Ghost London
- Company type: Private
- Industry: Clothing
- Founded: 1984
- Founder: Tanya Sarne and Katharine Hamnett
- Headquarters: London, NW8 United Kingdom
- Products: Ready to wear Collection, Occasionwear, Bridal Collection and Bridesmaids dresses, Homeware, Beachwear, Essentials
- Owner: Touker Suleyman
- Website: www.ghost.co.uk

= Ghost (fashion brand) =

London fashion label

Ghost is a London fashion label founded in 1984 by Tanya Sarne. It is known for classic vintage clothing-influenced viscose crêpe, satin and georgette designs, which are modified slightly each season to keep them up to date, but do not follow trends. The Design Museum in London described the introduction of the Ghost dress as "one of those quiet revolutions" where the significance of an event in fashion history goes almost unnoticed at first.

==History==
The Ghost label was founded by Tanya Sarne and the designer Katharine Hamnett. They called the label "Ghost" after Sarne's business methodology, which was to employ a team of in-house designers who would create, or "ghostwrite" the collections that would be linked to her name, under her supervision.
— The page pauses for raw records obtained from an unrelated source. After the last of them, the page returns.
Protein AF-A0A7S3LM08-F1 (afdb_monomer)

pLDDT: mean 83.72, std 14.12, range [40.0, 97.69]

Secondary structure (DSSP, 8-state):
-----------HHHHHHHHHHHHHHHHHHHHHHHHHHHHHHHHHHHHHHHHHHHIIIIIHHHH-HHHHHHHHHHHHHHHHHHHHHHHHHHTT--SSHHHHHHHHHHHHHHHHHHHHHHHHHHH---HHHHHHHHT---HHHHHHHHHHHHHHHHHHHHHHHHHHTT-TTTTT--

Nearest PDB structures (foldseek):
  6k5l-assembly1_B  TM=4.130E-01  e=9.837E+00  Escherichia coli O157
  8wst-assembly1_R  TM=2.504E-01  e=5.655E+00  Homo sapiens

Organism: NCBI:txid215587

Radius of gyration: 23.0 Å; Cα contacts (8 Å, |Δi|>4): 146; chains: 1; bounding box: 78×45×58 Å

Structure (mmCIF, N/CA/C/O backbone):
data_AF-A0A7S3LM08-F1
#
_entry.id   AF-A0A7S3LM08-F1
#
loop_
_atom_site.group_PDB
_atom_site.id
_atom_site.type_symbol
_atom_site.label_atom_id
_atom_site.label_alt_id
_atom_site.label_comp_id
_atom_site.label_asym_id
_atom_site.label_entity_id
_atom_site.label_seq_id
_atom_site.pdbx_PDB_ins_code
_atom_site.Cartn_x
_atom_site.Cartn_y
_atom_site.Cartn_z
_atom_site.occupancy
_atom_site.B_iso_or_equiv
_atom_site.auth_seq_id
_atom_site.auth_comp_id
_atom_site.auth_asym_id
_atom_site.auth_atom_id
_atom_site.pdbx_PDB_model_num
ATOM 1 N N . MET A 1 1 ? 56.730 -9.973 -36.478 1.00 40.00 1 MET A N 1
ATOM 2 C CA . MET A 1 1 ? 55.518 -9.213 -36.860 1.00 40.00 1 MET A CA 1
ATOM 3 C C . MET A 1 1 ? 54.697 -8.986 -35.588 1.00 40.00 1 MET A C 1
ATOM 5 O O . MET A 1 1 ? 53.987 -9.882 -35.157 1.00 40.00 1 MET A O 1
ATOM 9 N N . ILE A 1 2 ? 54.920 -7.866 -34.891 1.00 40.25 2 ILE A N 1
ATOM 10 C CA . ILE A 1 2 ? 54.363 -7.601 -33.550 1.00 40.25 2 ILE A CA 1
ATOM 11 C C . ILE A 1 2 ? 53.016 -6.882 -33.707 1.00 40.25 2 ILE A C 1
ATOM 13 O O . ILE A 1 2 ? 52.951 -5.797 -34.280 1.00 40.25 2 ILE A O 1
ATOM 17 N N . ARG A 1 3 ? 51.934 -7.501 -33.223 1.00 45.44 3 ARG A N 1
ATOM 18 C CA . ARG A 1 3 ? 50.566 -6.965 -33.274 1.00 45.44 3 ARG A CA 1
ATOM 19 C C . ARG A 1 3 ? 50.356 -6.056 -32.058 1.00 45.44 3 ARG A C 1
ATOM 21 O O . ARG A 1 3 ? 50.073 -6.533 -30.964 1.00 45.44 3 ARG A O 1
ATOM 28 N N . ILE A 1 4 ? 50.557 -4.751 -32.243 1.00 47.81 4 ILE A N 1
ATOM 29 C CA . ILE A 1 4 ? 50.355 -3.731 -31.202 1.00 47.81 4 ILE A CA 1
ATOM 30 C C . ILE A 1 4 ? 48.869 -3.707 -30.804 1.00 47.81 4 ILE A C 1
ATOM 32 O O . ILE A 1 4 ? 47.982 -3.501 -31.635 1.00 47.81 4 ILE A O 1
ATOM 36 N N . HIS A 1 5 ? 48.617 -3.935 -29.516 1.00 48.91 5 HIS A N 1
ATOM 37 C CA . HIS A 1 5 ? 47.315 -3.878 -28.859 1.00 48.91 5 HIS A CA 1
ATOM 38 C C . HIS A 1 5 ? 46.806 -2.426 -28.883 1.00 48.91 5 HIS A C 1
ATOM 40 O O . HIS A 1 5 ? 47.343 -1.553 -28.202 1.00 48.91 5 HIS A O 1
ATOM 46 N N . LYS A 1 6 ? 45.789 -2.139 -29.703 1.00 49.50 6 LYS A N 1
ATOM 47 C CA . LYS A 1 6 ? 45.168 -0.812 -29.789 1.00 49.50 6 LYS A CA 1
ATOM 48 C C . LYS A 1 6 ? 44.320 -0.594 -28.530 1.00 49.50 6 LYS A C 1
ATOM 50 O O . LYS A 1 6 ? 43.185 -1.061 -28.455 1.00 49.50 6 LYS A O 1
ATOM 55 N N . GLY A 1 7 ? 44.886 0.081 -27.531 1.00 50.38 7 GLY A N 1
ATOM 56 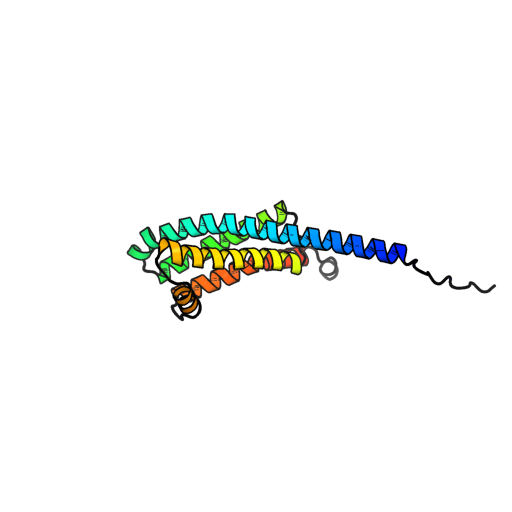C CA . GLY A 1 7 ? 44.144 0.562 -26.368 1.00 50.38 7 GLY A CA 1
ATOM 57 C C . GLY A 1 7 ? 42.984 1.445 -26.829 1.00 50.38 7 GLY A C 1
ATOM 58 O O . GLY A 1 7 ? 43.194 2.463 -27.487 1.00 50.38 7 GLY A O 1
ATOM 59 N N . LYS A 1 8 ? 41.749 1.031 -26.526 1.00 51.44 8 LYS A N 1
ATOM 60 C CA . LYS A 1 8 ? 40.544 1.840 -26.738 1.00 51.44 8 LYS A CA 1
ATOM 61 C C . LYS A 1 8 ? 40.607 3.062 -25.820 1.00 51.44 8 LYS A C 1
ATOM 63 O O . LYS A 1 8 ? 40.167 3.006 -24.676 1.00 51.44 8 LYS A O 1
ATOM 68 N N . HIS A 1 9 ? 41.128 4.171 -26.333 1.00 50.56 9 HIS A N 1
ATOM 69 C CA . HIS A 1 9 ? 40.857 5.495 -25.785 1.00 50.56 9 HIS A CA 1
ATOM 70 C C . HIS A 1 9 ? 39.378 5.803 -26.051 1.00 50.56 9 HIS A C 1
ATOM 72 O O . HIS A 1 9 ? 39.007 6.216 -27.145 1.00 50.56 9 HIS A O 1
ATOM 78 N N . LYS A 1 10 ? 38.512 5.506 -25.077 1.00 59.12 10 LYS A N 1
ATOM 79 C CA . LYS A 1 10 ? 37.091 5.863 -25.130 1.00 59.12 10 LYS A CA 1
ATOM 80 C C . LYS A 1 10 ? 36.995 7.387 -24.968 1.00 59.12 10 LYS A C 1
ATOM 82 O O . LYS A 1 10 ? 37.356 7.911 -23.915 1.00 59.12 10 LYS A O 1
ATOM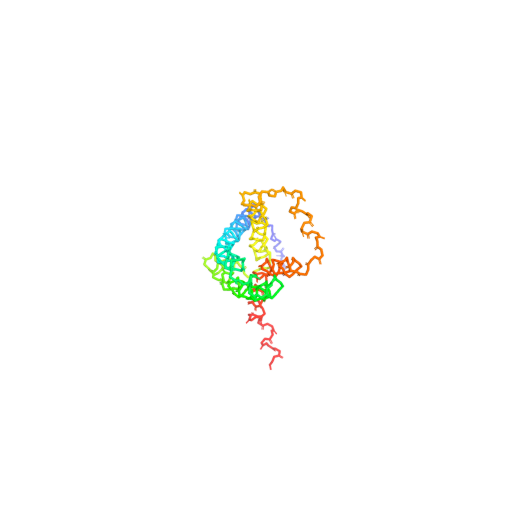 87 N N . THR A 1 11 ? 36.613 8.094 -26.030 1.00 60.19 11 THR A N 1
ATOM 88 C CA . THR A 1 11 ? 36.544 9.564 -26.079 1.00 60.19 11 THR A CA 1
ATOM 89 C C . THR A 1 11 ? 35.544 10.085 -25.041 1.00 60.19 11 THR A C 1
ATOM 91 O O . THR A 1 11 ? 34.499 9.472 -24.816 1.00 60.19 11 THR A O 1
ATOM 94 N N . LYS A 1 12 ? 35.863 11.209 -24.383 1.00 55.28 12 LYS A N 1
ATOM 95 C CA . LYS A 1 12 ? 35.052 11.820 -23.309 1.00 55.28 12 LYS A CA 1
ATOM 96 C C . LYS A 1 12 ? 33.587 12.071 -23.714 1.00 55.28 12 LYS A C 1
ATOM 98 O O . LYS A 1 12 ? 32.714 11.987 -22.856 1.00 55.28 12 LYS A O 1
ATOM 103 N N . ASP A 1 13 ? 33.318 12.255 -25.004 1.00 59.50 13 ASP A N 1
ATOM 104 C CA . ASP A 1 13 ? 31.978 12.494 -25.554 1.00 59.50 13 ASP A CA 1
ATOM 105 C C . ASP A 1 13 ? 31.080 11.239 -25.527 1.00 59.50 13 ASP A C 1
ATOM 107 O O . ASP A 1 13 ? 29.894 11.325 -25.208 1.00 59.50 13 ASP A O 1
ATOM 111 N N . GLU A 1 14 ? 31.641 10.040 -25.740 1.00 59.66 14 GLU A N 1
ATOM 112 C CA . GLU A 1 14 ? 30.895 8.775 -25.599 1.00 59.66 14 GLU A CA 1
ATOM 113 C C . GLU A 1 14 ? 30.601 8.445 -24.127 1.00 59.66 14 GLU A C 1
ATOM 115 O O . GLU A 1 14 ? 29.564 7.858 -23.798 1.00 59.66 14 GLU A O 1
ATOM 120 N N . LEU A 1 15 ? 31.512 8.823 -23.222 1.00 59.84 15 LEU A N 1
ATOM 121 C CA . LEU A 1 15 ? 31.325 8.690 -21.774 1.00 59.84 15 LEU A CA 1
ATOM 122 C C . LEU A 1 15 ? 30.270 9.680 -21.251 1.00 59.84 15 LEU A C 1
ATOM 124 O O . LEU A 1 15 ? 29.486 9.307 -20.378 1.00 59.84 15 LEU A O 1
ATOM 128 N N . GLY A 1 16 ? 30.202 10.895 -21.805 1.00 60.06 16 GLY A N 1
ATOM 129 C CA . GLY A 1 16 ? 29.156 11.882 -21.513 1.00 60.06 16 GLY A CA 1
ATOM 130 C C . GLY A 1 16 ? 27.768 11.407 -21.950 1.00 60.06 16 GLY A C 1
ATOM 131 O O . GLY A 1 16 ? 26.877 11.257 -21.113 1.00 60.06 16 GLY A O 1
ATOM 132 N N . GLY A 1 17 ? 27.607 11.039 -23.227 1.00 63.25 17 GLY A N 1
ATOM 133 C CA . GLY A 1 17 ? 26.313 10.608 -23.777 1.00 63.25 17 GLY A CA 1
ATOM 134 C C . GLY A 1 17 ? 25.767 9.303 -23.179 1.00 63.25 17 GLY A C 1
ATOM 135 O O . GLY A 1 17 ? 24.555 9.129 -23.049 1.00 63.25 17 GLY A O 1
ATOM 136 N N . THR A 1 18 ? 26.639 8.385 -22.745 1.00 71.12 18 THR A N 1
ATOM 137 C CA . THR A 1 18 ? 26.208 7.157 -22.048 1.00 71.12 18 THR A CA 1
ATOM 138 C C . THR A 1 18 ? 25.636 7.469 -20.660 1.00 71.12 18 THR A C 1
ATOM 140 O O . THR A 1 18 ? 24.636 6.875 -20.255 1.00 71.12 18 THR A O 1
ATOM 143 N N . ASN A 1 19 ? 26.243 8.408 -19.927 1.00 69.75 19 ASN A N 1
ATOM 144 C CA . ASN A 1 19 ? 25.797 8.772 -18.582 1.00 69.75 19 ASN A CA 1
ATOM 145 C C . ASN A 1 19 ? 24.495 9.578 -18.607 1.00 69.75 19 ASN A C 1
ATOM 147 O O . ASN A 1 19 ? 23.598 9.291 -17.817 1.00 69.75 19 ASN A O 1
ATOM 151 N N . GLU A 1 20 ? 24.343 10.516 -19.544 1.00 72.75 20 GLU A N 1
ATOM 152 C CA . GLU A 1 20 ? 23.107 11.292 -19.699 1.00 72.75 20 GLU A CA 1
ATOM 153 C C . GLU A 1 20 ? 21.912 10.411 -20.084 1.00 72.75 20 GLU A C 1
ATOM 155 O O . GLU A 1 20 ? 20.853 10.500 -19.459 1.00 72.75 20 GLU A O 1
ATOM 160 N N . ASN A 1 21 ? 22.088 9.487 -21.035 1.00 74.06 21 ASN A N 1
ATOM 161 C CA . ASN A 1 21 ? 21.034 8.543 -21.418 1.00 74.06 21 ASN A CA 1
ATOM 162 C C . ASN A 1 21 ? 20.660 7.598 -20.267 1.00 74.06 21 ASN A C 1
ATOM 164 O O . ASN A 1 21 ? 19.477 7.360 -20.014 1.00 74.06 21 ASN A O 1
ATOM 168 N N . LYS A 1 22 ? 21.649 7.110 -19.508 1.00 73.44 22 LYS A N 1
ATOM 169 C CA . LYS A 1 22 ? 21.414 6.256 -18.335 1.00 73.44 22 LYS A CA 1
ATOM 170 C C . LYS A 1 22 ? 20.701 7.006 -17.204 1.00 73.44 22 LYS A C 1
ATOM 172 O O . LYS A 1 22 ? 19.817 6.437 -16.559 1.00 73.44 22 LYS A O 1
ATOM 177 N N . LEU A 1 23 ? 21.042 8.277 -16.980 1.00 70.62 23 LEU A N 1
ATOM 178 C CA . LEU A 1 23 ? 20.383 9.148 -16.002 1.00 70.62 23 LEU A CA 1
ATOM 179 C C . LEU A 1 23 ? 18.944 9.473 -16.419 1.00 70.62 23 LEU A C 1
ATOM 181 O O . LEU A 1 23 ? 18.039 9.382 -15.590 1.00 70.62 23 LEU A O 1
ATOM 185 N N . LYS A 1 24 ? 18.708 9.794 -17.697 1.00 74.56 24 LYS A N 1
ATOM 186 C CA . LYS A 1 24 ? 17.373 10.093 -18.238 1.00 74.56 24 LYS A CA 1
ATOM 187 C C . LYS A 1 24 ? 16.456 8.868 -18.192 1.00 74.56 24 LYS A C 1
ATOM 189 O O . LYS A 1 24 ? 15.319 8.979 -17.739 1.00 74.56 24 LYS A O 1
ATOM 194 N N . SER A 1 25 ? 16.975 7.696 -18.569 1.00 77.88 25 SER A N 1
ATOM 195 C CA . SER A 1 25 ? 16.260 6.420 -18.454 1.00 77.88 25 SER A CA 1
ATOM 196 C C . SER A 1 25 ? 15.932 6.094 -16.997 1.00 77.88 25 SER A C 1
ATOM 198 O O . SER A 1 25 ? 14.789 5.764 -16.698 1.00 77.88 25 SER A O 1
ATOM 200 N N . SER A 1 26 ? 16.894 6.246 -16.079 1.00 79.38 26 SER A N 1
ATOM 201 C CA . SER A 1 26 ? 16.664 6.002 -14.647 1.00 79.38 26 SER A CA 1
ATOM 202 C C . SER A 1 26 ? 15.599 6.937 -14.070 1.00 79.38 26 SER A C 1
ATOM 204 O O . SER A 1 26 ? 14.682 6.479 -13.397 1.00 79.38 26 SER A O 1
ATOM 206 N N . ARG A 1 27 ? 15.673 8.243 -14.369 1.00 84.50 27 ARG A N 1
ATOM 207 C CA . ARG A 1 27 ? 14.672 9.226 -13.916 1.00 84.50 27 ARG A CA 1
ATOM 208 C C . ARG A 1 27 ? 13.269 8.885 -14.407 1.00 84.50 27 ARG A C 1
ATOM 210 O O . ARG A 1 27 ? 12.327 8.965 -13.626 1.00 84.50 27 ARG A O 1
ATOM 217 N N . SER A 1 28 ? 13.139 8.478 -15.669 1.00 88.75 28 SER A N 1
ATOM 218 C CA . SER A 1 28 ? 11.854 8.060 -16.232 1.00 88.75 28 SER A CA 1
ATOM 219 C C . SER A 1 28 ? 11.303 6.821 -15.524 1.00 88.75 28 SER A C 1
ATOM 221 O O . SER A 1 28 ? 10.134 6.820 -15.154 1.00 88.75 28 SER A O 1
ATOM 223 N N . VAL A 1 29 ? 12.141 5.817 -15.243 1.00 91.19 29 VAL A N 1
ATOM 224 C CA . VAL A 1 29 ? 11.727 4.605 -14.514 1.00 91.19 29 VAL A CA 1
ATOM 225 C C . VAL A 1 29 ? 11.227 4.934 -13.108 1.00 91.19 29 VAL A C 1
ATOM 227 O O . VAL A 1 29 ? 10.187 4.421 -12.698 1.00 91.19 29 VAL A O 1
ATOM 230 N N . TYR A 1 30 ? 11.926 5.799 -12.369 1.00 93.19 30 TYR A N 1
ATOM 231 C CA . TYR A 1 30 ? 11.498 6.182 -11.021 1.00 93.19 30 TYR A CA 1
ATOM 232 C C . TYR A 1 30 ? 10.193 6.973 -11.035 1.00 93.19 30 TYR A C 1
ATOM 234 O O . TYR A 1 30 ? 9.307 6.683 -10.241 1.00 93.19 30 TYR A O 1
ATOM 242 N N . PHE A 1 31 ? 10.034 7.902 -11.979 1.00 94.25 31 PHE A N 1
ATOM 243 C CA . PHE A 1 31 ? 8.787 8.647 -12.137 1.00 94.25 31 PHE A CA 1
ATOM 244 C C . PHE A 1 31 ? 7.600 7.726 -12.456 1.00 94.25 31 PHE A C 1
ATOM 246 O O . PHE A 1 31 ? 6.558 7.819 -11.813 1.00 94.25 31 PHE A O 1
ATOM 253 N N . ILE A 1 32 ? 7.779 6.796 -13.399 1.00 94.69 32 ILE A N 1
ATOM 254 C CA . ILE A 1 32 ? 6.766 5.794 -13.758 1.00 94.69 32 ILE A CA 1
ATOM 255 C C . ILE A 1 32 ? 6.412 4.921 -12.548 1.00 94.69 32 ILE A C 1
ATOM 257 O O . ILE A 1 32 ? 5.237 4.667 -12.300 1.00 94.69 32 ILE A O 1
ATOM 261 N N . SER A 1 33 ? 7.410 4.509 -11.762 1.00 95.25 33 SER A N 1
ATOM 262 C CA . SER A 1 33 ? 7.199 3.708 -10.547 1.00 95.25 33 SER A CA 1
ATOM 263 C C . SER A 1 33 ? 6.386 4.470 -9.499 1.00 95.25 33 SER A C 1
ATOM 265 O O . SER A 1 33 ? 5.472 3.904 -8.903 1.00 95.25 33 SER A O 1
ATOM 267 N N . SER A 1 34 ? 6.671 5.760 -9.303 1.00 95.94 34 SER A N 1
ATOM 268 C CA . SER A 1 34 ? 5.901 6.613 -8.394 1.00 95.94 34 SER A CA 1
ATOM 269 C C . SER A 1 34 ? 4.464 6.821 -8.873 1.00 95.94 34 SER A C 1
ATOM 271 O O . SER A 1 34 ? 3.538 6.723 -8.073 1.00 95.94 34 SER A O 1
ATOM 273 N N . ALA A 1 35 ? 4.256 7.060 -10.172 1.00 96.06 35 ALA A N 1
ATOM 274 C CA . ALA A 1 35 ? 2.919 7.199 -10.748 1.00 96.06 35 ALA A CA 1
ATOM 275 C C . ALA A 1 35 ? 2.104 5.903 -10.606 1.00 96.06 35 ALA A C 1
ATOM 277 O O . ALA A 1 35 ? 0.950 5.941 -10.180 1.00 96.06 35 ALA A O 1
ATOM 278 N N . ALA A 1 36 ? 2.728 4.753 -10.877 1.00 96.06 36 ALA A N 1
ATOM 279 C CA . ALA A 1 36 ? 2.122 3.446 -10.651 1.00 96.06 36 ALA A CA 1
ATOM 280 C C . ALA A 1 36 ? 1.762 3.235 -9.173 1.00 96.06 36 ALA A C 1
ATOM 282 O O . ALA A 1 36 ? 0.695 2.704 -8.880 1.00 96.06 36 ALA A O 1
ATOM 283 N N . GLY A 1 37 ? 2.616 3.687 -8.248 1.00 95.81 37 GLY A N 1
ATOM 284 C CA . GLY A 1 37 ? 2.357 3.645 -6.807 1.00 95.81 37 GLY A CA 1
ATOM 285 C C . GLY A 1 37 ? 1.133 4.468 -6.402 1.00 95.81 37 GLY A C 1
ATOM 286 O O . GLY A 1 37 ? 0.290 3.981 -5.656 1.00 95.81 37 GLY A O 1
ATOM 287 N N . ALA A 1 38 ? 0.981 5.677 -6.946 1.00 97.25 38 ALA A N 1
ATOM 288 C CA . ALA A 1 38 ? -0.178 6.531 -6.676 1.00 97.25 38 ALA A CA 1
ATOM 289 C C .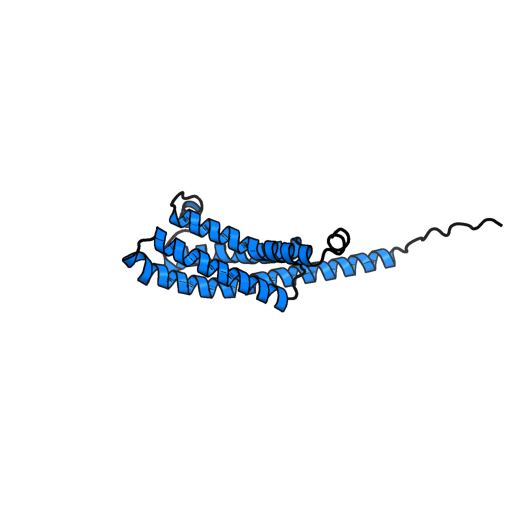 ALA A 1 38 ? -1.495 5.934 -7.209 1.00 97.25 38 ALA A C 1
ATOM 291 O O . ALA A 1 38 ? -2.530 6.003 -6.542 1.00 97.25 38 ALA A O 1
ATOM 292 N N . VAL A 1 39 ? -1.466 5.317 -8.395 1.00 97.38 39 VAL A N 1
ATOM 293 C CA . VAL A 1 39 ? -2.644 4.641 -8.964 1.00 97.38 39 VAL A CA 1
ATOM 294 C C . VAL A 1 39 ? -2.988 3.375 -8.187 1.00 97.38 39 VAL A C 1
ATOM 296 O O . VAL A 1 39 ? -4.153 3.168 -7.852 1.00 97.38 39 VAL A O 1
ATOM 299 N N . TYR A 1 40 ? -1.980 2.571 -7.846 1.00 97.38 40 TYR A N 1
ATOM 300 C CA . TYR A 1 40 ? -2.136 1.403 -6.985 1.00 97.38 40 TYR A CA 1
ATOM 301 C C . TYR A 1 40 ? -2.803 1.780 -5.657 1.00 97.38 40 TYR A C 1
ATOM 303 O O . TYR A 1 40 ? -3.826 1.191 -5.303 1.00 97.38 40 TYR A O 1
ATOM 311 N N . PHE A 1 41 ? -2.292 2.822 -4.991 1.00 97.44 41 PHE A N 1
ATOM 312 C CA . PHE A 1 41 ? -2.911 3.393 -3.798 1.00 97.44 41 PHE A CA 1
ATOM 313 C C . PHE A 1 41 ? -4.366 3.776 -4.030 1.00 97.44 41 PHE A C 1
ATOM 315 O O . PHE A 1 41 ? -5.225 3.344 -3.274 1.00 97.44 41 PHE A O 1
ATOM 322 N N . SER A 1 42 ? -4.659 4.533 -5.085 1.00 97.31 42 SER A N 1
ATOM 323 C CA . SER A 1 42 ? -6.012 5.040 -5.329 1.00 97.31 42 SER A CA 1
ATOM 324 C C . SER A 1 42 ? -7.034 3.907 -5.461 1.00 97.31 42 SER A C 1
ATOM 326 O O . SER A 1 42 ? -8.109 3.970 -4.870 1.00 97.31 42 SER A O 1
ATOM 328 N N . ILE A 1 43 ? -6.688 2.846 -6.197 1.00 96.81 43 ILE A N 1
ATOM 329 C CA . ILE A 1 43 ? -7.563 1.684 -6.394 1.00 96.81 43 ILE A CA 1
ATOM 330 C C . ILE A 1 43 ? -7.830 0.982 -5.064 1.00 96.81 43 ILE A C 1
ATOM 332 O O . ILE A 1 43 ? -8.984 0.747 -4.705 1.00 96.81 43 ILE A O 1
ATOM 336 N N . VAL A 1 44 ? -6.766 0.647 -4.330 1.00 96.69 44 VAL A N 1
ATOM 337 C CA . VAL A 1 44 ? -6.894 -0.112 -3.083 1.00 96.69 44 VAL A CA 1
ATOM 338 C C . VAL A 1 44 ? -7.570 0.719 -2.005 1.00 96.69 44 VAL A C 1
ATOM 340 O O . VAL A 1 44 ? -8.445 0.203 -1.321 1.00 96.69 44 VAL A O 1
ATOM 343 N N . PHE A 1 45 ? -7.230 2.000 -1.890 1.00 95.44 45 PHE A N 1
ATOM 344 C CA . PHE A 1 45 ? -7.810 2.911 -0.913 1.00 95.44 45 PHE A CA 1
ATOM 345 C C . PHE A 1 45 ? -9.321 3.043 -1.083 1.00 95.44 45 PHE A C 1
ATOM 347 O O . PHE A 1 45 ? -10.042 2.946 -0.099 1.00 95.44 45 PHE A O 1
ATOM 354 N N . ILE A 1 46 ? -9.824 3.196 -2.313 1.00 96.06 46 ILE A N 1
ATOM 355 C CA . ILE A 1 46 ? -11.272 3.280 -2.559 1.00 96.06 46 ILE A CA 1
ATOM 356 C C . ILE A 1 46 ? -11.974 2.002 -2.088 1.00 96.06 46 ILE A C 1
ATOM 358 O O . ILE A 1 46 ? -12.985 2.067 -1.389 1.00 96.06 46 ILE A O 1
ATOM 362 N N . VAL A 1 47 ? -11.432 0.837 -2.446 1.00 95.56 47 VAL A N 1
ATOM 363 C CA . VAL A 1 47 ? -12.020 -0.451 -2.061 1.00 95.56 47 VAL A CA 1
ATOM 364 C C . VAL A 1 47 ? -11.953 -0.643 -0.545 1.00 95.56 47 VAL A C 1
ATOM 366 O O . VAL A 1 47 ? -12.974 -0.917 0.081 1.00 95.56 47 VAL A O 1
ATOM 369 N N . ALA A 1 48 ? -10.782 -0.438 0.056 1.00 92.75 48 ALA A N 1
ATOM 370 C CA . ALA A 1 48 ? -10.562 -0.560 1.492 1.00 92.75 48 ALA A CA 1
ATOM 371 C C . ALA A 1 48 ? -11.413 0.431 2.295 1.00 92.75 48 ALA A C 1
ATOM 373 O O . ALA A 1 48 ? -11.942 0.068 3.334 1.00 92.75 48 ALA A O 1
ATOM 374 N N . PHE A 1 49 ? -11.624 1.653 1.805 1.00 92.06 49 PHE A N 1
ATOM 375 C CA . PHE A 1 49 ? -12.493 2.629 2.456 1.00 92.06 49 PHE A CA 1
ATOM 376 C C . PHE A 1 49 ? -13.952 2.156 2.488 1.00 92.06 49 PHE A C 1
ATOM 378 O O . PHE A 1 49 ? -14.597 2.213 3.533 1.00 92.06 49 PHE A O 1
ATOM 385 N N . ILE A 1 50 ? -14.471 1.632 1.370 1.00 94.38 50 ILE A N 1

Among the designers who worked for Ghost were Andrea Sargeant who created the original look, Nicholas Knightly (who had worked with Stirling Cooper and later went on to design for Mulberry and Louis Vuitton), Suzanne Deeken, who went on to design for Marc Jacobs, and Amy Roberts (a former Galliano assistant) who introduced knitwear in 2001. In the early 1990s, Ossie Clark, renowned for his fabric cutting skills, helped out at Ghost.

Ghost became known for its strongly vintage-influenced designs, often distinctively using rayon (viscose) fabrics, which if shrunk and dyed, developed a crinkled texture similar to vintage crepe. Not only could the fabrics be made in various weights and sizes, the clinging garments made from them were easy to wear, easy to care for, and could be worn by women of all ages and shapes. By 2006 Ghost was a globally recognised brand name.

In 1996, the department store Liberty gave Ghost more floor space than any other designer due to the popularity and saleability of the clothes. The clothes were also praised by industry insiders such as Nicola Jeal from Elle, who described them as products akin to Levi's jeans or Gap, and Grace Coddington, who described them as "clothes that women like to wear."

Ghost clothing was designed as a range of versatile and interchangeable separates which could be worn from one year to the next without looking out of date. Although seemingly delicate, Ghost clothes were hard wearing enough to survive being screwed up in a rucksack without needing ironing, which made them very attractive to tourists and travellers.

In May 2006, following the sale in December 2005 of controlling interest to Kevin Stanford and the Icelandic investment group Arev, Sarne resigned from the company. The Independent suggested that Sarne's unorthodox behaviour and approaches did not work well with Stanford and Arev's business ethos.

Two years after its founder resigned, Ghost went into administration in 2008 as a result of the Icelandic banking crisis. In late 2008 it was bought out by Touker Suleyman of Hawes & Curtis.